<<<<

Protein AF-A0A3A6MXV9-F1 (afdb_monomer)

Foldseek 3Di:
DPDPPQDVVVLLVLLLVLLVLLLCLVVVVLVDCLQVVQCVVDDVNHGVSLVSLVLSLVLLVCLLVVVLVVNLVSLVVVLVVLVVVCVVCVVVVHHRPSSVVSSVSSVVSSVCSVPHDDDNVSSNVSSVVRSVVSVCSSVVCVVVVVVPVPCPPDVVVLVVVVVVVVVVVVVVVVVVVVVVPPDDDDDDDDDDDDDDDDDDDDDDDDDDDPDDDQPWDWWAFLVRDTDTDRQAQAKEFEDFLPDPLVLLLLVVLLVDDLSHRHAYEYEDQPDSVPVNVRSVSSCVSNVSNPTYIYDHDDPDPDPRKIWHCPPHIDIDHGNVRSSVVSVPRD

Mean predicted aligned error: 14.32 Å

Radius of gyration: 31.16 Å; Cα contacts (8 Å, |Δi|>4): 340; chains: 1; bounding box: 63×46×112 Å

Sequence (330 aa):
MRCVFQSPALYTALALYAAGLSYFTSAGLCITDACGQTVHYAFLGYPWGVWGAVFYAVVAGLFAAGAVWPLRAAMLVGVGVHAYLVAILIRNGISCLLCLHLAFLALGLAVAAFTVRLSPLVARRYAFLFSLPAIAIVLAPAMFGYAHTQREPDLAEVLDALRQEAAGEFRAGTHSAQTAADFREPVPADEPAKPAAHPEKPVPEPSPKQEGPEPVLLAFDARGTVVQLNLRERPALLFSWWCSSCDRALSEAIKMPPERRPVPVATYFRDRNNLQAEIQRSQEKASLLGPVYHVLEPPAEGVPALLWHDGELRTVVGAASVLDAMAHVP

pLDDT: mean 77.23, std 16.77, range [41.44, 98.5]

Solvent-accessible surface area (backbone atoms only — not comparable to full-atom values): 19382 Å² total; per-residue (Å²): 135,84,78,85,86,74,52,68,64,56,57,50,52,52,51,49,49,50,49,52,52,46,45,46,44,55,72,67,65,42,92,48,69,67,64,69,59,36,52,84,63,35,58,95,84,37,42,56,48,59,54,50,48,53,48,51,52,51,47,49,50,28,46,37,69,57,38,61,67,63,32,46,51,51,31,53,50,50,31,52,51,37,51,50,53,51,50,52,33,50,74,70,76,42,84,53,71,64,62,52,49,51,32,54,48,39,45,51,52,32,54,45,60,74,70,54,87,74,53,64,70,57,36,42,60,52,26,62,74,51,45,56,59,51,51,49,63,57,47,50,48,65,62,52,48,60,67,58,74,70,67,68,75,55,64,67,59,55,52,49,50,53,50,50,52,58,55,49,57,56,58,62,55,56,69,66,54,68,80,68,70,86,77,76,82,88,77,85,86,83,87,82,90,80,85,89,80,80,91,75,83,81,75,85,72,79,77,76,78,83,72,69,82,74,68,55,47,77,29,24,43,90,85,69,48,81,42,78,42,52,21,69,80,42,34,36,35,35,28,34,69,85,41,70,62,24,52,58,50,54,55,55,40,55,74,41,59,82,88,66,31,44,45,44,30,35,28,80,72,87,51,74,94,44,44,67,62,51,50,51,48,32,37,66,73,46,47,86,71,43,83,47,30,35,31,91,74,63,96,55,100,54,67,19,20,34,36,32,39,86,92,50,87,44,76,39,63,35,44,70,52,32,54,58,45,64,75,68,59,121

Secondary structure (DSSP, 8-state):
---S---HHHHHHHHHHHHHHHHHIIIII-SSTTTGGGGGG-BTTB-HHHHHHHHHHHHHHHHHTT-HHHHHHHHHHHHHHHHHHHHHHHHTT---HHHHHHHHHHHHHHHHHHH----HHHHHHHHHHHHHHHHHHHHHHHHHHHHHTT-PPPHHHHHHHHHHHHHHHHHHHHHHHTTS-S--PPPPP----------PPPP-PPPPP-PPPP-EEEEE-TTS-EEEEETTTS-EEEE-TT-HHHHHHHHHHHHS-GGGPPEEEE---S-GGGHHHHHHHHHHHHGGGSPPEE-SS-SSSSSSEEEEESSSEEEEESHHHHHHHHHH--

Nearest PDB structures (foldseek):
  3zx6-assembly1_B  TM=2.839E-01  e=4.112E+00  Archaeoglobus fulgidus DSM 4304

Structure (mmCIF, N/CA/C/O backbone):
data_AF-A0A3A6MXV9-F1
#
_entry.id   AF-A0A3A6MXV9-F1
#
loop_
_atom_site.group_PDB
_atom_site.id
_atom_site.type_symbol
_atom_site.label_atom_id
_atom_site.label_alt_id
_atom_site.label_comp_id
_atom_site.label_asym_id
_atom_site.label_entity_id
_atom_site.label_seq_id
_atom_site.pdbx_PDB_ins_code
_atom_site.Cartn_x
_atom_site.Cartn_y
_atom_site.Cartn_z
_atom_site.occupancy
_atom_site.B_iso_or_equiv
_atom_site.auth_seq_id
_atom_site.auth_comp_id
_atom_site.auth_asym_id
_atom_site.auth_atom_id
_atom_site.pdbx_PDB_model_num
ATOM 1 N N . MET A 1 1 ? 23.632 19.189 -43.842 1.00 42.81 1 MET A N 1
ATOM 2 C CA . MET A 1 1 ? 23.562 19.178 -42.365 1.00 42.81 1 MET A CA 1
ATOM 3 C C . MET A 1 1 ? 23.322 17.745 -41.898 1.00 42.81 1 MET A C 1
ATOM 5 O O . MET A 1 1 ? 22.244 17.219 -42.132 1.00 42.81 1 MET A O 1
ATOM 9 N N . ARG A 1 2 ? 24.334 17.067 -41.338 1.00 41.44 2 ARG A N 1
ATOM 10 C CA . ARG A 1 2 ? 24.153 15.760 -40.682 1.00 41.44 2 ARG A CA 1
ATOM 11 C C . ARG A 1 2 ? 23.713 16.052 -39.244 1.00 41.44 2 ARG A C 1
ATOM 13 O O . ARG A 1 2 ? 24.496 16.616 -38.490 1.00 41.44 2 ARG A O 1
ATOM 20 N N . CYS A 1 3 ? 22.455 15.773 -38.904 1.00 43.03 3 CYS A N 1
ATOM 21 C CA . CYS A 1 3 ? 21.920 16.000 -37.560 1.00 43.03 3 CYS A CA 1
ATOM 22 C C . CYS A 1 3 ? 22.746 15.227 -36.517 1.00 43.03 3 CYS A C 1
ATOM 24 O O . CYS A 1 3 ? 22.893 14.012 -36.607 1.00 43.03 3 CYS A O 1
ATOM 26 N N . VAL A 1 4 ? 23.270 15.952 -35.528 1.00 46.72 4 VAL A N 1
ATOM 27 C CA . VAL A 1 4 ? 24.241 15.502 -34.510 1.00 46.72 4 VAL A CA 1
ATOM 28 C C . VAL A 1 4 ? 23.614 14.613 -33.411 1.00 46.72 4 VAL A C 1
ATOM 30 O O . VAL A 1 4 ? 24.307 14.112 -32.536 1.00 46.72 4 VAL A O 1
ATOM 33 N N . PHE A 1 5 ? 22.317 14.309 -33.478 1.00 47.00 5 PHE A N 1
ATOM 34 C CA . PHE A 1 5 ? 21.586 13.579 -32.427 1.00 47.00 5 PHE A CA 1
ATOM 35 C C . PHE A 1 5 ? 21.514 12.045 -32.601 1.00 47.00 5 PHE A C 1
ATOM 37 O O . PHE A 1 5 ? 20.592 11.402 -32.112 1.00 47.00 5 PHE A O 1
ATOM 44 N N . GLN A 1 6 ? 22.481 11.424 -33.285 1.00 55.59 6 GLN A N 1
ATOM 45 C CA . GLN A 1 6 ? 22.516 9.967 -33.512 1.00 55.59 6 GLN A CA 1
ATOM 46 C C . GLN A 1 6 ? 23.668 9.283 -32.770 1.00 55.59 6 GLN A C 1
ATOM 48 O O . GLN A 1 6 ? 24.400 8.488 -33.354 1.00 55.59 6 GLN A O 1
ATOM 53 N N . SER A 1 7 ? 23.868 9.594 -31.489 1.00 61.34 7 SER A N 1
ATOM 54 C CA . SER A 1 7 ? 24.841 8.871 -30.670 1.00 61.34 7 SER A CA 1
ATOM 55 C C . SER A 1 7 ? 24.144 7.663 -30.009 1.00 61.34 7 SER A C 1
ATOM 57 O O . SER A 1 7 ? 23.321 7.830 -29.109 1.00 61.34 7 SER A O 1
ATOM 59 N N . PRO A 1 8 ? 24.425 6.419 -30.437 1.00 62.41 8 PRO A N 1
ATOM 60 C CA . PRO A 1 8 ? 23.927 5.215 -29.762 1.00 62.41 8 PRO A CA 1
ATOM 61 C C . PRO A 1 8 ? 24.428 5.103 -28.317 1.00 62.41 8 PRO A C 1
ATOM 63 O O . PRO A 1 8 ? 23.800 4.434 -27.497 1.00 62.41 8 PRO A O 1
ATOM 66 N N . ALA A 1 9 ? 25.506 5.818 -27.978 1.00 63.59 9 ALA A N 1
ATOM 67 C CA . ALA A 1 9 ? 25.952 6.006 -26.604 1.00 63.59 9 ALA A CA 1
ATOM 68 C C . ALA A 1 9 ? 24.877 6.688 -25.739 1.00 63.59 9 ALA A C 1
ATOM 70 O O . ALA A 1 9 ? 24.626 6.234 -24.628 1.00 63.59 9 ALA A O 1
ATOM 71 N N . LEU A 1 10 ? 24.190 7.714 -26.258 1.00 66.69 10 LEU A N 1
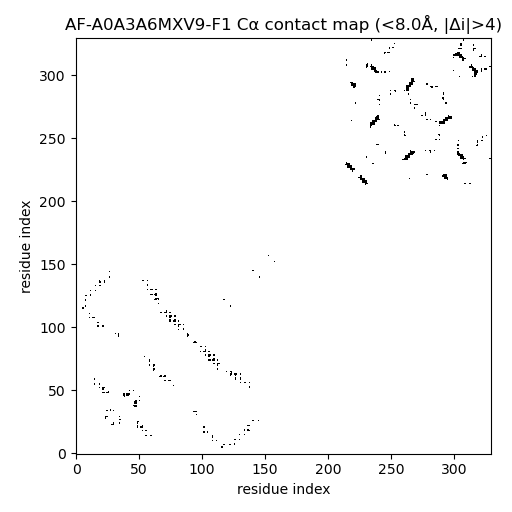
ATOM 72 C CA . LEU A 1 10 ? 23.129 8.421 -25.534 1.00 66.69 10 LEU A CA 1
ATOM 73 C C . LEU A 1 10 ? 21.915 7.518 -25.282 1.00 66.69 10 LEU A C 1
ATOM 75 O O . LEU A 1 10 ? 21.396 7.490 -24.171 1.00 66.69 10 LEU A O 1
ATOM 79 N N . TYR A 1 11 ? 21.495 6.744 -26.289 1.00 63.72 11 TYR A N 1
ATOM 80 C CA . TYR A 1 11 ? 20.372 5.808 -26.146 1.00 63.72 11 TYR A CA 1
ATOM 81 C C . TYR A 1 11 ? 20.656 4.758 -25.071 1.00 63.72 11 TYR A C 1
ATOM 83 O O . TYR A 1 11 ? 19.809 4.447 -24.237 1.00 63.72 11 TYR A O 1
ATOM 91 N N . THR A 1 12 ? 21.887 4.254 -25.060 1.00 62.16 12 THR A N 1
ATOM 92 C CA . THR A 1 12 ? 22.281 3.213 -24.118 1.00 62.16 12 THR A CA 1
ATOM 93 C C . THR A 1 12 ? 22.479 3.761 -22.704 1.00 62.16 12 THR A C 1
ATOM 95 O O . THR A 1 12 ? 22.063 3.124 -21.740 1.00 62.16 12 THR A O 1
ATOM 98 N N . ALA A 1 13 ? 23.028 4.972 -22.571 1.00 67.19 13 ALA A N 1
ATOM 99 C CA . ALA A 1 13 ? 23.107 5.675 -21.295 1.00 67.19 13 ALA A CA 1
ATOM 100 C C . ALA A 1 13 ? 21.711 5.955 -20.715 1.00 67.19 13 ALA A C 1
ATOM 102 O O . ALA A 1 13 ? 21.497 5.738 -19.527 1.00 67.19 13 ALA A O 1
ATOM 103 N N . LEU A 1 14 ? 20.744 6.358 -21.549 1.00 65.00 14 LEU A N 1
ATOM 104 C CA . LEU A 1 14 ? 19.353 6.562 -21.131 1.00 65.00 14 LEU A CA 1
ATOM 105 C C . LEU A 1 14 ? 18.675 5.253 -20.705 1.00 65.00 14 LEU A C 1
ATOM 107 O O . LEU A 1 14 ? 17.962 5.244 -19.707 1.00 65.00 14 LEU A O 1
ATOM 111 N N . ALA A 1 15 ? 18.917 4.146 -21.414 1.00 64.12 15 ALA A N 1
ATOM 112 C CA . ALA A 1 15 ? 18.373 2.837 -21.051 1.00 64.12 15 ALA A CA 1
ATOM 113 C C . ALA A 1 15 ? 18.965 2.304 -19.733 1.00 64.12 15 ALA A C 1
ATOM 115 O O . ALA A 1 15 ? 18.234 1.788 -18.891 1.00 64.12 15 ALA A O 1
ATOM 116 N N . LEU A 1 16 ? 20.272 2.471 -19.515 1.00 65.00 16 LEU A N 1
ATOM 117 C CA . LEU A 1 16 ? 20.921 2.104 -18.254 1.00 65.00 16 LEU A CA 1
ATOM 118 C C . LEU A 1 16 ? 20.510 2.998 -17.095 1.00 65.00 16 LEU A C 1
ATOM 120 O O . LEU A 1 16 ? 20.307 2.503 -15.990 1.00 65.00 16 LEU A O 1
ATOM 124 N N . TYR A 1 17 ? 20.349 4.294 -17.348 1.00 69.75 17 TYR A N 1
ATOM 125 C CA . TYR A 1 17 ? 19.795 5.217 -16.371 1.00 69.75 17 TYR A CA 1
ATOM 126 C C . TYR A 1 17 ? 18.364 4.811 -15.994 1.00 69.75 17 TYR A C 1
ATOM 128 O O . TYR A 1 17 ? 18.056 4.730 -14.811 1.00 69.75 17 TYR A O 1
ATOM 136 N N . ALA A 1 18 ? 17.522 4.451 -16.971 1.00 65.06 18 ALA A N 1
ATOM 137 C CA . ALA A 1 18 ? 16.171 3.941 -16.729 1.00 65.06 18 ALA A CA 1
ATOM 138 C C . ALA A 1 18 ? 16.171 2.647 -15.901 1.00 65.06 18 ALA A C 1
ATOM 140 O O . ALA A 1 18 ? 15.389 2.521 -14.958 1.00 65.06 18 ALA A O 1
ATOM 141 N N . ALA A 1 19 ? 17.057 1.700 -16.228 1.00 63.38 19 ALA A N 1
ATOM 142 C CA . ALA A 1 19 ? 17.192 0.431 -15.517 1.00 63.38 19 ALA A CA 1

>>>>

▸ WHAT TO PRODUCE: Reproduce word for word the material above, beginning with the line that contains "ATOM 100 C C" and ending with the line that contains "ATOM 112 C CA".

▸ RESPONSE TO THIS EXERCISE:
ATOM 100 C C . ALA A 1 13 ? 21.711 5.955 -20.715 1.00 67.19 13 ALA A C 1
ATOM 102 O O . ALA A 1 13 ? 21.497 5.738 -19.527 1.00 67.19 13 ALA A O 1
ATOM 103 N N . LEU A 1 14 ? 20.744 6.358 -21.549 1.00 65.00 14 LEU A N 1
ATOM 104 C CA . LEU A 1 14 ? 19.353 6.562 -21.131 1.00 65.00 14 LEU A CA 1
ATOM 105 C C . LEU A 1 14 ? 18.675 5.253 -20.705 1.00 65.00 14 LEU A C 1
ATOM 107 O O . LEU A 1 14 ? 17.962 5.244 -19.707 1.00 65.00 14 LEU A O 1
ATOM 111 N N . ALA A 1 15 ? 18.917 4.146 -21.414 1.00 64.12 15 ALA A N 1
ATOM 112 C CA . ALA A 1 15 ? 18.373 2.837 -21.051 1.00 64.12 15 ALA A CA 1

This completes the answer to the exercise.